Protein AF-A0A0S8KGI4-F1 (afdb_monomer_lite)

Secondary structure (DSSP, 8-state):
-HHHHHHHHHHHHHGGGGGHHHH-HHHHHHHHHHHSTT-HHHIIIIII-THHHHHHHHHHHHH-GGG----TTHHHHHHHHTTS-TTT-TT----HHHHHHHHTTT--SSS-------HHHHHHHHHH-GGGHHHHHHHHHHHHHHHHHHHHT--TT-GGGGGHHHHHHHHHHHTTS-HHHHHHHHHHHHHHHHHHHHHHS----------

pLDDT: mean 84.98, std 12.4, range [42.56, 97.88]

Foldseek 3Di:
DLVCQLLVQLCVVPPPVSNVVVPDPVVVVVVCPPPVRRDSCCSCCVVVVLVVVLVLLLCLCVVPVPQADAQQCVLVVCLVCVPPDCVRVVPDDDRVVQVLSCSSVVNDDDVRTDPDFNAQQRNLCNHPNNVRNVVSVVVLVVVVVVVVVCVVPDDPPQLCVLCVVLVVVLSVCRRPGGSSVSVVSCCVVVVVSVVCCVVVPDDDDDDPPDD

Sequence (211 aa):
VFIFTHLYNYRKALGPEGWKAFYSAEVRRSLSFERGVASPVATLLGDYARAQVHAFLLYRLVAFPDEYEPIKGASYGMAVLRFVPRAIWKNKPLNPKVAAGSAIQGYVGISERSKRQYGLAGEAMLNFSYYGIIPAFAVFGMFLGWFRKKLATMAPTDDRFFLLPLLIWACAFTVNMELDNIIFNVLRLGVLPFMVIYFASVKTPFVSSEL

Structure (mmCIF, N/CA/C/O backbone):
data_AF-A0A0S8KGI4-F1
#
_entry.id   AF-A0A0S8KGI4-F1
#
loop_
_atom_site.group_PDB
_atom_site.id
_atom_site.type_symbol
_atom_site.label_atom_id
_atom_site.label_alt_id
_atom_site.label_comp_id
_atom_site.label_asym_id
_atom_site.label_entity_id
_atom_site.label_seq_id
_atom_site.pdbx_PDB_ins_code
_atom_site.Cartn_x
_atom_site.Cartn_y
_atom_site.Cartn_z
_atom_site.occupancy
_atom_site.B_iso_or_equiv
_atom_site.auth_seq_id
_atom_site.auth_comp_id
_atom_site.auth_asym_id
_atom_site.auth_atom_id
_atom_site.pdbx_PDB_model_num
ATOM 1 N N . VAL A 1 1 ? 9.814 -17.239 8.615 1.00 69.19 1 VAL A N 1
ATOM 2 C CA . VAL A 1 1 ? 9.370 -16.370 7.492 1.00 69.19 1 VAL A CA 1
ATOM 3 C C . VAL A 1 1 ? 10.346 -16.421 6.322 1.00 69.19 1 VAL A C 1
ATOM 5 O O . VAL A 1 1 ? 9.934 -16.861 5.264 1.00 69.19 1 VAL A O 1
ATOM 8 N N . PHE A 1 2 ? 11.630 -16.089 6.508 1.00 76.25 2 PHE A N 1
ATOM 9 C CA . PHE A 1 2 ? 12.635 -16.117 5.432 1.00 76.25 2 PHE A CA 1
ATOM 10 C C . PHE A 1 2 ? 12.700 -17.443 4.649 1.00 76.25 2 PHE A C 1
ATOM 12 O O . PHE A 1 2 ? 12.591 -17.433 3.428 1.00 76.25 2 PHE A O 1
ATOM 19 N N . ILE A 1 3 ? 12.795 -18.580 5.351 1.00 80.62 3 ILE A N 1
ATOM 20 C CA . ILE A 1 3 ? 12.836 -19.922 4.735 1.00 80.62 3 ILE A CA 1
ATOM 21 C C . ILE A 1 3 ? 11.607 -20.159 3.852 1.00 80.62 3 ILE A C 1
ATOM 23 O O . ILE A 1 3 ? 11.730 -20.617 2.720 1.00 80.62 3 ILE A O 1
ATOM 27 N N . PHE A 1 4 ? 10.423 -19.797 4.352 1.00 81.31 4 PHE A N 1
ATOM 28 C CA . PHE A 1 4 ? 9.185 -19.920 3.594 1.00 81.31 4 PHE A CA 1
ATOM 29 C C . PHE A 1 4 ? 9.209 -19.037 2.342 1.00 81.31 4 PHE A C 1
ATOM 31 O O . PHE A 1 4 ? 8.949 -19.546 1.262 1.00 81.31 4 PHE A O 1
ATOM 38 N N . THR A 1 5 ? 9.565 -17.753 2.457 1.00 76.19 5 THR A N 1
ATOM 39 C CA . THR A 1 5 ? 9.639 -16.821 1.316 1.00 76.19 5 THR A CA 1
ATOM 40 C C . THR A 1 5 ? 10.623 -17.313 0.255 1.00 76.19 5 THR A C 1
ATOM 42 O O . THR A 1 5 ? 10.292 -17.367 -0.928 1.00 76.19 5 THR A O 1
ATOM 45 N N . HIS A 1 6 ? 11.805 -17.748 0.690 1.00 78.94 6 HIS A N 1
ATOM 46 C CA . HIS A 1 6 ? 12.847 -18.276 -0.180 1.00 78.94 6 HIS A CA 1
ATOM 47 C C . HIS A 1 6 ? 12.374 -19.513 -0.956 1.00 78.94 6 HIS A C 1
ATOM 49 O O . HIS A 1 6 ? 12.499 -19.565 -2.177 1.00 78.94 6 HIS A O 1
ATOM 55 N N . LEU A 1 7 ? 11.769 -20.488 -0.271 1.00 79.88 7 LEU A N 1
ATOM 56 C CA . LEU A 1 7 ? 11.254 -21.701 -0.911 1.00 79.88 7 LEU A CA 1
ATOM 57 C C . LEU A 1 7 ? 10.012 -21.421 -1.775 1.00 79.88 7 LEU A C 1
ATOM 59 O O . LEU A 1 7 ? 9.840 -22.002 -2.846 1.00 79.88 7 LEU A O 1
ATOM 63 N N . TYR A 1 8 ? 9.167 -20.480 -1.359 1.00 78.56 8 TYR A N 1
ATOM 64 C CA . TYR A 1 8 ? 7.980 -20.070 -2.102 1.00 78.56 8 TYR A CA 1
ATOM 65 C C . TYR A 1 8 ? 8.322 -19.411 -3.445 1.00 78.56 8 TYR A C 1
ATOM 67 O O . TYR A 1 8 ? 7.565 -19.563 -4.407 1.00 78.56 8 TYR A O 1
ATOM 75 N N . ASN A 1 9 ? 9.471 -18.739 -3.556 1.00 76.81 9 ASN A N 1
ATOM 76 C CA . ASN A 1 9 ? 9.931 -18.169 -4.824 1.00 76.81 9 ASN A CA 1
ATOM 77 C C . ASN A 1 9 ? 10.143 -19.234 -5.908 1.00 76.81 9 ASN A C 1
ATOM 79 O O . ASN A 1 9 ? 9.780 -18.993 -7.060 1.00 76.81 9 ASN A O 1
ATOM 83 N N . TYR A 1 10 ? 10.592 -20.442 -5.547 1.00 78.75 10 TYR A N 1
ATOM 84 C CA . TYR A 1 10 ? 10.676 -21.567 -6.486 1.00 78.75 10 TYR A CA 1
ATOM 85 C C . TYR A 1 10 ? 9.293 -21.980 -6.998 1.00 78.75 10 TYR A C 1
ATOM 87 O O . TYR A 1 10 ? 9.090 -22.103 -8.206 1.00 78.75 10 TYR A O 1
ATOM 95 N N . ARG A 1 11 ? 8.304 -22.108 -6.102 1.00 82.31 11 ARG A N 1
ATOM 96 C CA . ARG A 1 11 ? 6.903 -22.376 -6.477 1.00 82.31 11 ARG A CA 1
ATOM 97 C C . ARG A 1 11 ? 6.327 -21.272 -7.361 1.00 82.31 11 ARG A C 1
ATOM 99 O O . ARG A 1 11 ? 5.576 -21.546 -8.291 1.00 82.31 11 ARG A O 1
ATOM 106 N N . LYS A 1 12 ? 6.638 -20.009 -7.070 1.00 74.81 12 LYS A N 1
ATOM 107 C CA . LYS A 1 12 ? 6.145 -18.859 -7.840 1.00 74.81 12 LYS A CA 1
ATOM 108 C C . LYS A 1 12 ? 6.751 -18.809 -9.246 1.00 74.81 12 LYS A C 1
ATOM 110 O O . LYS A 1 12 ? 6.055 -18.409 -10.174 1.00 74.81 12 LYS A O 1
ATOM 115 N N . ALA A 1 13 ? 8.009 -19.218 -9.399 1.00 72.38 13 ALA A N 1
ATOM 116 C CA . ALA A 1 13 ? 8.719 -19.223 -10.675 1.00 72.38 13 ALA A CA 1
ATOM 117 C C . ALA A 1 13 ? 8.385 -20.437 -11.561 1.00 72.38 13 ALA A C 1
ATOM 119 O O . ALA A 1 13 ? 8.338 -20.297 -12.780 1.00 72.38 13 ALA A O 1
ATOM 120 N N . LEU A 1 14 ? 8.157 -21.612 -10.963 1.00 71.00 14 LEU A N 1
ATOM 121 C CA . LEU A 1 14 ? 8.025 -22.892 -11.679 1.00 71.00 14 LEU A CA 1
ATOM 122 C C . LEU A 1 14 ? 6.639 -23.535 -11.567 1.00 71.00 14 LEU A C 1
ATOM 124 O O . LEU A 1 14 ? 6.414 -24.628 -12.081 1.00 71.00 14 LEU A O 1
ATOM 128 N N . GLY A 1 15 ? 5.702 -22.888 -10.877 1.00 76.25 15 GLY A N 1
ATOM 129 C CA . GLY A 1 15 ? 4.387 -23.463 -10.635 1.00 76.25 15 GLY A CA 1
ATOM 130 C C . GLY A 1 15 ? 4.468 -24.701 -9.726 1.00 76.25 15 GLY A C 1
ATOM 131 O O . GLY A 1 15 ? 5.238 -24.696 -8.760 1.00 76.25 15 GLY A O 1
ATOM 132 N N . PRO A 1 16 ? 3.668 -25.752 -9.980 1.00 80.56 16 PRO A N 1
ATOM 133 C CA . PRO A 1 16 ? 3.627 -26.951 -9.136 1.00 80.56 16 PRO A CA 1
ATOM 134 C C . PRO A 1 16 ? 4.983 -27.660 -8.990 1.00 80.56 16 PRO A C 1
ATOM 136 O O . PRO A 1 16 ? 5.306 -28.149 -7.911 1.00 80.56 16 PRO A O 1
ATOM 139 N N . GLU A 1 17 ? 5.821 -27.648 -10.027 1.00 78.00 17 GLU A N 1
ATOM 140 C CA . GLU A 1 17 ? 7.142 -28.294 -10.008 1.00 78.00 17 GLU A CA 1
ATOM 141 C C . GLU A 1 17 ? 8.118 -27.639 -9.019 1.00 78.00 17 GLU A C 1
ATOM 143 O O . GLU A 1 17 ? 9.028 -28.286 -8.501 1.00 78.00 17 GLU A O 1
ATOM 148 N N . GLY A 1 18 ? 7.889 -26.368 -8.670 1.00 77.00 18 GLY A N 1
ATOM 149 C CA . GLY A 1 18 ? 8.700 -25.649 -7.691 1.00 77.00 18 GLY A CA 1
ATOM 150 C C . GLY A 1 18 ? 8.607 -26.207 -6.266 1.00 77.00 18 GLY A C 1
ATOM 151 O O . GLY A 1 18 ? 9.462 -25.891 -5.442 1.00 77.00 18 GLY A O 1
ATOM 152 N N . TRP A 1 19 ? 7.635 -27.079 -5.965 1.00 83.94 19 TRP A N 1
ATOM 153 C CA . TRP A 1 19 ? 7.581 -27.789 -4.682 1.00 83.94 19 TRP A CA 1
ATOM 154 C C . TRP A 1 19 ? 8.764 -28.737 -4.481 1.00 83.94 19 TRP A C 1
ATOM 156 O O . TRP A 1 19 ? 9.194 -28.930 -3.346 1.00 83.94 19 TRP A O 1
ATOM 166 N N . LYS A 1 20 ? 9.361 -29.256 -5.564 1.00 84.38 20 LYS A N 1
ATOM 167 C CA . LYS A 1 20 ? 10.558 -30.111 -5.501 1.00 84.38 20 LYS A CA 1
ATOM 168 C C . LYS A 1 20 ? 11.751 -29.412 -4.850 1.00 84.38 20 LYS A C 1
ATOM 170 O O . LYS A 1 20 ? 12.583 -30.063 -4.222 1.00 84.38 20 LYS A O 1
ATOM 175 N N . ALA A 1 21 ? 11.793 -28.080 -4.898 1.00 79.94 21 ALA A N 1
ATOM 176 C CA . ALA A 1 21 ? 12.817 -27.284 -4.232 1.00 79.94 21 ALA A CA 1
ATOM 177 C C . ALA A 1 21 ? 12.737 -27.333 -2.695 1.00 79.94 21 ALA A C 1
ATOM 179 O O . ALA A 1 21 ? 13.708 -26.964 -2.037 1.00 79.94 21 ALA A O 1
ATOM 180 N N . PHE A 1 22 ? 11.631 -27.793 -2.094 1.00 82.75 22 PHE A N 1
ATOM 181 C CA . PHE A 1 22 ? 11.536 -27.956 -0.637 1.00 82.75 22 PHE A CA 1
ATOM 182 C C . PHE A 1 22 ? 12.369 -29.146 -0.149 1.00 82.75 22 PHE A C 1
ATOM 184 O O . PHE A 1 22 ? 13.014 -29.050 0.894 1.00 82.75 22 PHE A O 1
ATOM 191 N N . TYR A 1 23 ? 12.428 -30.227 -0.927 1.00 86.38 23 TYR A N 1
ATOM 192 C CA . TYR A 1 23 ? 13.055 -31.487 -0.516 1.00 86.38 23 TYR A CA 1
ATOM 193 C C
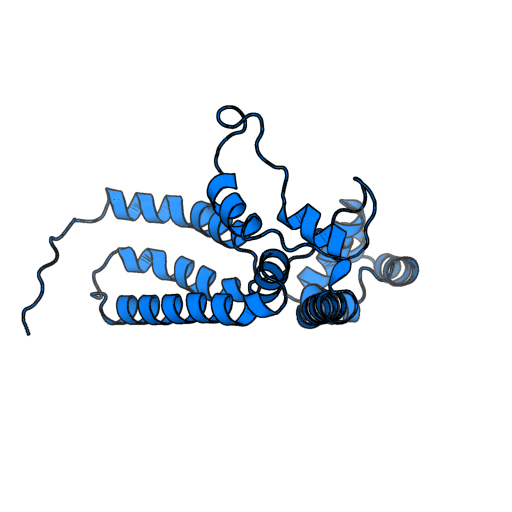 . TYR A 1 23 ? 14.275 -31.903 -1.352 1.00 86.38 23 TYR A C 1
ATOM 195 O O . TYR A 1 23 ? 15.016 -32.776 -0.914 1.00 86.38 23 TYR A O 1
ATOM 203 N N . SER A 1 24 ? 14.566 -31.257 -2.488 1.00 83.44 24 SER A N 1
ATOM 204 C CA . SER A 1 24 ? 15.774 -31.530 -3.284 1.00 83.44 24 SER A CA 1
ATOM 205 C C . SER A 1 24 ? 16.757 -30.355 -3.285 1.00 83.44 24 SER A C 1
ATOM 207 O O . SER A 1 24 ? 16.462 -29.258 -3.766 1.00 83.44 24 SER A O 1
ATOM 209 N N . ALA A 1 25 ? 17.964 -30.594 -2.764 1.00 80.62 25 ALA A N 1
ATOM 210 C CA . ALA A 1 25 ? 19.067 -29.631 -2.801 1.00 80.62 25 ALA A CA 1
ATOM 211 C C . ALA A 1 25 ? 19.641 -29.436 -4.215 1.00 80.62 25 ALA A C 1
======
* Problem description *
Retype, exactly and in full, the listing from its first line to the one holding "ATOM 12 O O", both included.

* Exercise solution *
Protein AF-A0A0S8KGI4-F1 (afdb_monomer_lite)

Secondary structure (DSSP, 8-state):
-HHHHHHHHHHHHHGGGGGHHHH-HHHHHHHHHHHSTT-HHHIIIIII-THHHHHHHHHHHHH-GGG----TTHHHHHHHHTTS-TTT-TT----HHHHHHHHTTT--SSS-------HHHHHHHHHH-GGGHHHHHHHHHHHHHHHHHHHHT--TT-GGGGGHHHHHHHHHHHTTS-HHHHHHHHHHHHHHHHHHHHHHS----------

pLDDT: mean 84.98, std 12.4, range [42.56, 97.88]

Foldseek 3Di:
DLVCQLLVQLCVVPPPVSNVVVPDPVVVVVVCPPPVRRDSCCSCCVVVVLVVVLVLLLCLCVVPVPQADAQQCVLVVCLVCVPPDCVRVVPDDDRVVQVLSCSSVVNDDDVRTDPDFNAQQRNLCNHPNNVRNVVSVVVLVVVVVVVVVCVVPDDPPQLCVLCVVLVVVLSVCRRPGGSSVSVVSCCVVVVVSVVCCVVVPDDDDDDPPDD

Sequence (211 aa):
VFIFTHLYNYRKALGPEGWKAFYSAEVRRSLSFERGVASPVATLLGDYARAQVHAFLLYRLVAFPDEYEPIKGASYGMAVLRFVPRAIWKNKPLNPKVAAGSAIQGYVGISERSKRQYGLAGEAMLNFSYYGIIPAFAVFGMFLGWFRKKLATMAPTDDRFFLLPLLIWACAFTVNMELDNIIFNVLRLGVLPFMVIYFASVKTPFVSSEL

Structure (mmCIF, N/CA/C/O backbone):
data_AF-A0A0S8KGI4-F1
#
_entry.id   AF-A0A0S8KGI4-F1
#
loop_
_atom_site.group_PDB
_atom_site.id
_atom_site.type_symbol
_atom_site.label_atom_id
_atom_site.label_alt_id
_atom_site.label_comp_id
_atom_site.label_asym_id
_atom_site.label_entity_id
_atom_site.label_seq_id
_atom_site.pdbx_PDB_ins_code
_atom_site.Cartn_x
_atom_site.Cartn_y
_atom_site.Cartn_z
_atom_site.occupancy
_atom_site.B_iso_or_equiv
_atom_site.auth_seq_id
_atom_site.auth_comp_id
_atom_site.auth_asym_id
_atom_site.auth_atom_id
_atom_site.pdbx_PDB_model_num
ATOM 1 N N . VAL A 1 1 ? 9.814 -17.239 8.615 1.00 69.19 1 VAL A N 1
ATOM 2 C CA . VAL A 1 1 ? 9.370 -16.370 7.492 1.00 69.19 1 VAL A CA 1
ATOM 3 C C . VAL A 1 1 ? 10.346 -16.421 6.322 1.00 69.19 1 VAL A C 1
ATOM 5 O O . VAL A 1 1 ? 9.934 -16.861 5.264 1.00 69.19 1 VAL A O 1
ATOM 8 N N . PHE A 1 2 ? 11.630 -16.089 6.508 1.00 76.25 2 PHE A N 1
ATOM 9 C CA . PHE A 1 2 ? 12.635 -16.117 5.432 1.00 76.25 2 PHE A CA 1
ATOM 10 C C . PHE A 1 2 ? 12.700 -17.443 4.649 1.00 76.25 2 PHE A C 1
ATOM 12 O O . PHE A 1 2 ? 12.591 -17.433 3.428 1.00 76.25 2 PHE A O 1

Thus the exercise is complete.